Of all the lines below, output only those starting at the one with "ATOM 29 O O" and ending at the one with "ATOM 75 C C", both ends included, exactly as written.

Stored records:

# # # # #

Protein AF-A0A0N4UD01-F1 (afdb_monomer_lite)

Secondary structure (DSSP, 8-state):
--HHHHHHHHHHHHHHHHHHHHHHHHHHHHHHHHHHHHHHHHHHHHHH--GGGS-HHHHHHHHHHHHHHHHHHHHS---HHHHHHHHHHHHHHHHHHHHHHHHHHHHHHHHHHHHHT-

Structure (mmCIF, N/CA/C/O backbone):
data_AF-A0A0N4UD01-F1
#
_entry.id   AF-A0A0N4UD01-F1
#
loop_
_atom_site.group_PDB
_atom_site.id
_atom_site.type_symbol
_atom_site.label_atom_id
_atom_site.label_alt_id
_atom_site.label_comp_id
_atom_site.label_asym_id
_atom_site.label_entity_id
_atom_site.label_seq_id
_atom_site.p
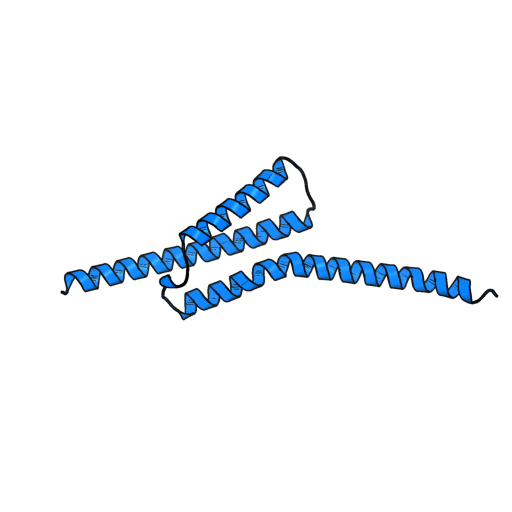dbx_PDB_ins_code
_atom_site.Cartn_x
_atom_site.Cartn_y
_atom_site.Cartn_z
_atom_site.occupancy
_atom_site.B_iso_or_equiv
_atom_site.auth_seq_id
_atom_site.auth_comp_id
_atom_site.auth_asym_id
_atom_site.auth_atom_id
_atom_site.pdbx_PDB_model_num
ATOM 1 N N . MET A 1 1 ? -8.208 -9.729 56.823 1.00 49.91 1 MET A N 1
ATOM 2 C CA . MET A 1 1 ? -7.866 -9.969 55.401 1.00 49.91 1 MET A CA 1
ATOM 3 C C . MET A 1 1 ? -8.584 -8.994 54.443 1.00 49.91 1 MET A C 1
ATOM 5 O O . MET A 1 1 ? -9.029 -9.388 53.385 1.00 49.91 1 MET A O 1
ATOM 9 N N . MET A 1 2 ? -8.692 -7.696 54.756 1.00 59.66 2 MET A N 1
ATOM 10 C CA . MET A 1 2 ? -9.472 -6.738 53.934 1.00 59.66 2 MET A CA 1
ATOM 11 C C . MET A 1 2 ? -8.598 -5.812 53.064 1.00 59.66 2 MET A C 1
ATOM 13 O O . MET A 1 2 ? -9.105 -4.932 52.378 1.00 59.66 2 MET A O 1
ATOM 17 N N . LEU A 1 3 ? -7.273 -5.984 53.113 1.00 64.81 3 LEU A N 1
ATOM 18 C CA . LEU A 1 3 ? -6.328 -5.140 52.376 1.00 64.81 3 LEU A CA 1
ATOM 19 C C . LEU A 1 3 ? -6.055 -5.652 50.948 1.00 64.81 3 LEU A C 1
ATOM 21 O O . LEU A 1 3 ? -5.754 -4.836 50.090 1.00 64.81 3 LEU A O 1
ATOM 25 N N . ILE A 1 4 ? -6.240 -6.953 50.672 1.00 71.56 4 ILE A N 1
ATOM 26 C CA . ILE A 1 4 ? -6.049 -7.542 49.328 1.00 71.56 4 ILE A CA 1
ATOM 27 C C . ILE A 1 4 ? -7.150 -7.098 48.342 1.00 71.56 4 ILE A C 1
ATOM 29 O O . ILE A 1 4 ? -6.863 -6.813 47.181 1.00 71.56 4 ILE A O 1
ATOM 33 N N . GLU A 1 5 ? -8.398 -6.974 48.806 1.00 69.19 5 GLU A N 1
ATOM 34 C CA . GLU A 1 5 ? -9.534 -6.587 47.953 1.00 69.19 5 GLU A CA 1
ATOM 35 C C . GLU A 1 5 ? -9.434 -5.129 47.484 1.00 69.19 5 GLU A C 1
ATOM 37 O O . GLU A 1 5 ? -9.598 -4.846 46.301 1.00 69.19 5 GLU A O 1
ATOM 42 N N . ARG A 1 6 ? -9.064 -4.190 48.371 1.00 66.06 6 ARG A N 1
ATOM 43 C CA . ARG A 1 6 ? -8.864 -2.786 47.968 1.00 66.06 6 ARG A CA 1
ATOM 44 C C . ARG A 1 6 ? -7.727 -2.631 46.956 1.00 66.06 6 ARG A C 1
ATOM 46 O O . ARG A 1 6 ? -7.882 -1.879 45.999 1.00 66.06 6 ARG A O 1
ATOM 53 N N . THR A 1 7 ? -6.635 -3.385 47.110 1.00 63.31 7 THR A N 1
ATOM 54 C CA . THR A 1 7 ? -5.548 -3.378 46.120 1.00 63.31 7 THR A CA 1
ATOM 55 C C . THR A 1 7 ? -5.973 -3.969 44.778 1.00 63.31 7 THR A C 1
ATOM 57 O O . THR A 1 7 ? -5.538 -3.472 43.747 1.00 63.31 7 THR A O 1
ATOM 60 N N . ALA A 1 8 ? -6.857 -4.972 44.752 1.00 60.41 8 ALA A N 1
ATOM 61 C CA . ALA A 1 8 ? -7.358 -5.542 43.500 1.00 60.41 8 ALA A CA 1
ATOM 62 C C . ALA A 1 8 ? -8.215 -4.536 42.709 1.00 60.41 8 ALA A C 1
ATOM 64 O O . ALA A 1 8 ? -8.070 -4.437 41.489 1.00 60.41 8 ALA A O 1
ATOM 65 N N . ILE A 1 9 ? -9.040 -3.742 43.403 1.00 60.78 9 ILE A N 1
ATOM 66 C CA . ILE A 1 9 ? -9.859 -2.693 42.779 1.00 60.78 9 ILE A CA 1
ATOM 67 C C . ILE A 1 9 ? -9.003 -1.540 42.236 1.00 60.78 9 ILE A C 1
ATOM 69 O O . ILE A 1 9 ? -9.370 -0.979 41.212 1.00 60.78 9 ILE A O 1
ATOM 73 N N . GLU A 1 10 ? -7.851 -1.216 42.838 1.00 66.62 10 GLU A N 1
ATOM 74 C CA . GLU A 1 10 ? -6.907 -0.221 42.284 1.00 66.62 10 GLU A CA 1
ATOM 75 C C . GLU A 1 10 ? -5.976 -0.789 41.196 1.00 66.62 10 GLU A C 1
ATOM 77 O O . GLU A 1 10 ? -5.565 -0.066 40.287 1.00 66.62 10 GLU A O 1
ATOM 82 N N . MET A 1 11 ? -5.677 -2.091 41.217 1.00 63.50 11 MET A N 1
ATOM 83 C CA . MET A 1 11 ? -4.901 -2.748 40.156 1.00 63.50 11 MET A CA 1
ATOM 84 C C . MET A 1 11 ? -5.709 -2.935 38.862 1.00 63.50 11 MET A C 1
ATOM 86 O O . MET A 1 11 ? -5.126 -2.933 37.775 1.00 63.50 11 MET A O 1
ATOM 90 N N . LEU A 1 12 ? -7.039 -3.051 38.953 1.00 67.19 12 LEU A N 1
ATOM 91 C CA . LEU A 1 12 ? -7.939 -3.145 37.798 1.00 67.19 12 LEU A CA 1
ATOM 92 C C . LEU A 1 12 ? -7.863 -1.932 36.843 1.00 67.19 12 LEU A C 1
ATOM 94 O O . LEU A 1 12 ? -7.619 -2.159 35.655 1.00 67.19 12 LEU A O 1
ATOM 98 N N . PRO A 1 13 ? -8.004 -0.663 37.298 1.00 74.62 13 PRO A N 1
ATOM 99 C CA . PRO A 1 13 ? -7.938 0.495 36.415 1.00 74.62 13 PRO A CA 1
ATOM 100 C C . PRO A 1 13 ? -6.541 0.669 35.830 1.00 74.62 13 PRO A C 1
ATOM 102 O O . PRO A 1 13 ? -6.432 0.992 34.653 1.00 74.62 13 PRO A O 1
ATOM 105 N N . LEU A 1 14 ? -5.468 0.397 36.586 1.00 77.94 14 LEU A N 1
ATOM 106 C CA . LEU A 1 14 ? -4.110 0.443 36.033 1.00 77.94 14 LEU A CA 1
ATOM 107 C C . LEU A 1 14 ? -3.938 -0.576 34.904 1.00 77.94 14 LEU A C 1
ATOM 109 O O . LEU A 1 14 ? -3.404 -0.228 33.854 1.00 77.94 14 LEU A O 1
ATOM 113 N N . ARG A 1 15 ? -4.410 -1.817 35.081 1.00 78.38 15 ARG A N 1
ATOM 114 C CA . ARG A 1 15 ? -4.319 -2.850 34.040 1.00 78.38 15 ARG A CA 1
ATOM 115 C C . ARG A 1 15 ? -5.110 -2.465 32.791 1.00 78.38 15 ARG A C 1
ATOM 117 O O . ARG A 1 15 ? -4.600 -2.645 31.686 1.00 78.38 15 ARG A O 1
ATOM 124 N N . GLU A 1 16 ? -6.314 -1.921 32.951 1.00 79.94 16 GLU A N 1
ATOM 125 C CA . GLU A 1 16 ? -7.118 -1.456 31.819 1.00 79.94 16 GLU A CA 1
ATOM 126 C C . GLU A 1 16 ? -6.483 -0.250 31.121 1.00 79.94 16 GLU A C 1
ATOM 128 O O . GLU A 1 16 ? -6.299 -0.298 29.905 1.00 79.94 16 GLU A O 1
ATOM 133 N N . VAL A 1 17 ? -6.031 0.763 31.869 1.00 83.44 17 VAL A N 1
ATOM 134 C CA . VAL A 1 17 ? -5.336 1.944 31.329 1.00 83.44 17 VAL A CA 1
ATOM 135 C C . VAL A 1 17 ? -4.060 1.543 30.581 1.00 83.44 17 VAL A C 1
ATOM 137 O O . VAL A 1 17 ? -3.828 1.995 29.461 1.00 83.44 17 VAL A O 1
ATOM 140 N N . ILE A 1 18 ? -3.250 0.639 31.137 1.00 87.62 18 ILE A N 1
ATOM 141 C CA . ILE A 1 18 ? -2.056 0.119 30.455 1.00 87.62 18 ILE A CA 1
ATOM 142 C C . ILE A 1 18 ? -2.454 -0.618 29.170 1.00 87.62 18 ILE A C 1
ATOM 144 O O . ILE A 1 18 ? -1.831 -0.416 28.128 1.00 87.62 18 ILE A O 1
ATOM 148 N N . SER A 1 19 ? -3.514 -1.432 29.202 1.00 82.75 19 SER A N 1
ATOM 149 C CA . SER A 1 19 ? -3.964 -2.177 28.022 1.00 82.75 19 SER A CA 1
ATOM 150 C C . SER A 1 19 ? -4.487 -1.275 26.897 1.00 82.75 19 SER A C 1
ATOM 152 O O . SER A 1 19 ? -4.134 -1.504 25.739 1.00 82.75 19 SER A O 1
ATOM 154 N N . ILE A 1 20 ? -5.235 -0.207 27.207 1.00 84.31 20 ILE A N 1
ATOM 155 C CA . ILE A 1 20 ? -5.681 0.769 26.197 1.00 84.31 20 ILE A CA 1
ATOM 156 C C . ILE A 1 20 ? -4.501 1.570 25.643 1.00 84.31 20 ILE A C 1
ATOM 158 O O . ILE A 1 20 ? -4.448 1.813 24.438 1.00 84.31 20 ILE A O 1
ATOM 162 N N . MET A 1 21 ? -3.515 1.921 26.480 1.00 88.12 21 MET A N 1
ATOM 163 C CA . MET A 1 21 ? -2.298 2.603 26.029 1.00 88.12 21 MET A CA 1
ATOM 164 C C . MET A 1 21 ? -1.524 1.729 25.038 1.00 88.12 21 MET A C 1
ATOM 166 O O . MET A 1 21 ? -1.122 2.211 23.978 1.00 88.12 21 MET A O 1
ATOM 170 N N . ILE A 1 22 ? -1.370 0.434 25.340 1.00 88.81 22 ILE A N 1
ATOM 171 C CA . ILE A 1 22 ? -0.720 -0.539 24.452 1.00 88.81 22 ILE A CA 1
ATOM 172 C C . ILE A 1 22 ? -1.517 -0.715 23.155 1.00 88.81 22 ILE A C 1
ATOM 174 O O . ILE A 1 22 ? -0.916 -0.741 22.082 1.00 88.81 22 ILE A O 1
ATOM 178 N N . LEU A 1 23 ? -2.849 -0.803 23.218 1.00 84.81 23 LEU A N 1
ATOM 179 C CA . LEU A 1 23 ? -3.700 -0.971 22.035 1.00 84.81 23 LEU A CA 1
ATOM 180 C C . LEU A 1 23 ? -3.615 0.233 21.088 1.00 84.81 23 LEU A C 1
ATOM 182 O O . LEU A 1 23 ? -3.473 0.053 19.877 1.00 84.81 23 LEU A O 1
ATOM 186 N N . VAL A 1 24 ? -3.669 1.455 21.624 1.00 84.12 24 VAL A N 1
ATOM 187 C CA . VAL A 1 24 ? -3.542 2.688 20.829 1.00 84.12 24 VAL A CA 1
ATOM 188 C C . VAL A 1 24 ? -2.145 2.788 20.224 1.00 84.12 24 VAL A C 1
ATOM 190 O O . VAL A 1 24 ? -2.017 3.071 19.032 1.00 84.12 24 VAL A O 1
ATOM 193 N N . LEU A 1 25 ? -1.100 2.494 21.005 1.00 89.00 25 LEU A N 1
ATOM 194 C CA . LEU A 1 25 ? 0.277 2.480 20.514 1.00 89.00 25 LEU A CA 1
ATOM 195 C C . LEU A 1 25 ? 0.469 1.437 19.406 1.00 89.00 25 LEU A C 1
ATOM 197 O O . LEU A 1 25 ? 1.042 1.752 18.367 1.00 89.00 25 LEU A O 1
ATOM 201 N N . SER A 1 26 ? -0.050 0.221 19.598 1.00 86.94 26 SER A N 1
ATOM 202 C CA . SER A 1 26 ? -0.004 -0.865 18.614 1.00 86.94 26 SER A CA 1
ATOM 203 C C . SER A 1 26 ? -0.738 -0.491 17.328 1.00 86.94 26 SER A C 1
ATOM 205 O O . SER A 1 26 ? -0.180 -0.639 16.244 1.00 86.94 26 SER A O 1
ATOM 207 N N . SER A 1 27 ? -1.939 0.083 17.434 1.00 82.88 27 SER A N 1
ATOM 208 C CA . SER A 1 27 ? -2.721 0.551 16.281 1.00 82.88 27 SER A CA 1
ATOM 209 C C . SER A 1 27 ? -1.988 1.652 15.514 1.00 82.88 27 SER A C 1
ATOM 211 O O . SER A 1 27 ? -1.902 1.609 14.287 1.00 82.88 27 SER A O 1
ATOM 213 N N . GLY A 1 28 ? -1.382 2.601 16.234 1.00 83.38 28 GLY A N 1
ATOM 214 C CA . GLY A 1 28 ? -0.505 3.610 15.649 1.00 83.38 28 GLY A CA 1
ATOM 215 C C . GLY A 1 28 ? 0.682 2.978 14.921 1.00 83.38 28 GLY A C 1
ATOM 216 O O . GLY A 1 28 ? 0.952 3.325 13.774 1.00 83.38 28 GLY A O 1
ATOM 217 N N . PHE A 1 29 ? 1.346 1.996 15.532 1.00 87.31 29 PHE A N 1
ATOM 218 C CA . PHE A 1 29 ? 2.466 1.275 14.921 1.00 87.31 29 PHE A CA 1
ATOM 219 C C . PHE A 1 29 ? 2.057 0.470 13.682 1.00 87.31 29 PHE A C 1
ATOM 221 O O . PHE A 1 29 ? 2.825 0.390 12.732 1.00 87.31 29 PHE A O 1
ATOM 228 N N . ILE A 1 30 ? 0.850 -0.092 13.645 1.00 83.62 30 ILE A N 1
ATOM 229 C CA . ILE A 1 30 ? 0.319 -0.801 12.471 1.00 83.62 30 ILE A CA 1
ATOM 230 C C . ILE A 1 30 ? 0.101 0.177 11.307 1.00 83.62 30 ILE A C 1
ATOM 232 O O . ILE A 1 30 ? 0.463 -0.122 10.165 1.00 83.62 30 ILE A O 1
ATOM 236 N N . ILE A 1 31 ? -0.446 1.363 11.591 1.00 81.19 31 ILE A N 1
ATOM 237 C CA . ILE A 1 31 ? -0.694 2.403 10.585 1.00 81.19 31 ILE A CA 1
ATOM 238 C C . ILE A 1 31 ? 0.627 2.998 10.079 1.00 81.19 31 ILE A C 1
ATOM 240 O O . ILE A 1 31 ? 0.889 3.002 8.876 1.00 81.19 31 ILE A O 1
ATOM 244 N N . PHE A 1 32 ? 1.479 3.473 10.989 1.00 83.25 32 PHE A N 1
ATOM 245 C CA . PHE A 1 32 ? 2.726 4.157 10.641 1.00 83.25 32 PHE A CA 1
ATOM 246 C C . PHE A 1 32 ? 3.838 3.199 10.223 1.00 83.25 32 PHE A C 1
ATOM 248 O O . PHE A 1 32 ? 4.574 3.502 9.288 1.00 83.25 32 PHE A O 1
ATOM 255 N N . GLY A 1 33 ? 3.947 2.030 10.851 1.00 84.19 33 GLY A N 1
ATOM 256 C CA . GLY A 1 33 ? 4.985 1.042 10.551 1.00 84.19 33 GLY A CA 1
ATOM 257 C C . GLY A 1 33 ? 4.937 0.554 9.106 1.00 84.19 33 GLY A C 1
ATOM 258 O O . GLY A 1 33 ? 5.984 0.325 8.509 1.00 84.19 33 GLY A O 1
ATOM 259 N N . GLY A 1 34 ? 3.744 0.484 8.503 1.00 81.44 34 GLY A N 1
ATOM 260 C CA . GLY A 1 34 ? 3.601 0.207 7.072 1.00 81.44 34 GLY A CA 1
ATOM 261 C C . GLY A 1 34 ? 4.060 1.360 6.173 1.00 81.44 34 GLY A C 1
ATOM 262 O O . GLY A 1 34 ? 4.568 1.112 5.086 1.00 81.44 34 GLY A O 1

# # # # #

Written answer:
ATOM 29 O O . ILE A 1 4 ? -6.863 -6.813 47.181 1.00 71.56 4 ILE A O 1
ATOM 33 N N . GLU A 1 5 ? -8.398 -6.974 48.806 1.00 69.19 5 GLU A N 1
ATOM 34 C CA . GLU A 1 5 ? -9.534 -6.587 47.953 1.00 69.19 5 GLU A CA 1
ATOM 35 C C . GLU A 1 5 ? -9.434 -5.129 47.484 1.00 69.19 5 GLU A C 1
ATOM 37 O O . GLU A 1 5 ? -9.598 -4.846 46.301 1.00 69.19 5 GLU A O 1
ATOM 42 N N . ARG A 1 6 ? -9.064 -4.190 48.371 1.00 66.06 6 ARG A N 1
ATOM 43 C CA . ARG A 1 6 ? -8.864 -2.786 47.968 1.00 66.06 6 ARG A CA 1
ATOM 44 C C . ARG A 1 6 ? -7.727 -2.631 46.956 1.00 66.06 6 ARG A C 1
ATOM 46 O O . ARG A 1 6 ? -7.882 -1.879 45.999 1.00 66.06 6 ARG A O 1
ATOM 53 N N . THR A 1 7 ? -6.635 -3.385 47.110 1.00 63.31 7 THR A N 1
ATOM 54 C CA . THR A 1 7 ? -5.548 -3.378 46.120 1.00 63.31 7 THR A CA 1
ATOM 55 C C . THR A 1 7 ? -5.973 -3.969 44.778 1.00 63.31 7 THR A C 1
ATOM 57 O O . THR A 1 7 ? -5.538 -3.472 43.747 1.00 63.31 7 THR A O 1
ATOM 60 N N . ALA A 1 8 ? -6.857 -4.972 44.752 1.00 60.41 8 ALA A N 1
ATOM 61 C CA . ALA A 1 8 ? -7.358 -5.542 43.500 1.00 60.41 8 ALA A CA 1
ATOM 62 C C . ALA A 1 8 ? -8.215 -4.536 42.709 1.00 60.41 8 ALA A C 1
ATOM 64 O O . ALA A 1 8 ? -8.070 -4.437 41.489 1.00 60.41 8 ALA A O 1
ATOM 65 N N . ILE A 1 9 ? -9.040 -3.742 43.403 1.00 60.78 9 ILE A N 1
ATOM 66 C CA . ILE A 1 9 ? -9.859 -2.693 42.779 1.00 60.78 9 ILE A CA 1
ATOM 67 C C . ILE A 1 9 ? -9.003 -1.540 42.236 1.00 60.78 9 ILE A C 1
ATOM 69 O O . ILE A 1 9 ? -9.370 -0.979 41.212 1.00 60.78 9 ILE A O 1
ATOM 73 N N . GLU A 1 10 ? -7.851 -1.216 42.838 1.00 66.62 10 GLU A N 1
ATOM 74 C CA . GLU A 1 10 ? -6.907 -0.221 42.284 1.00 66.62 10 GLU A CA 1
ATOM 75 C C . GLU A 1 10 ? -5.976 -0.789 41.196 1.00 66.62 10 GLU A C 1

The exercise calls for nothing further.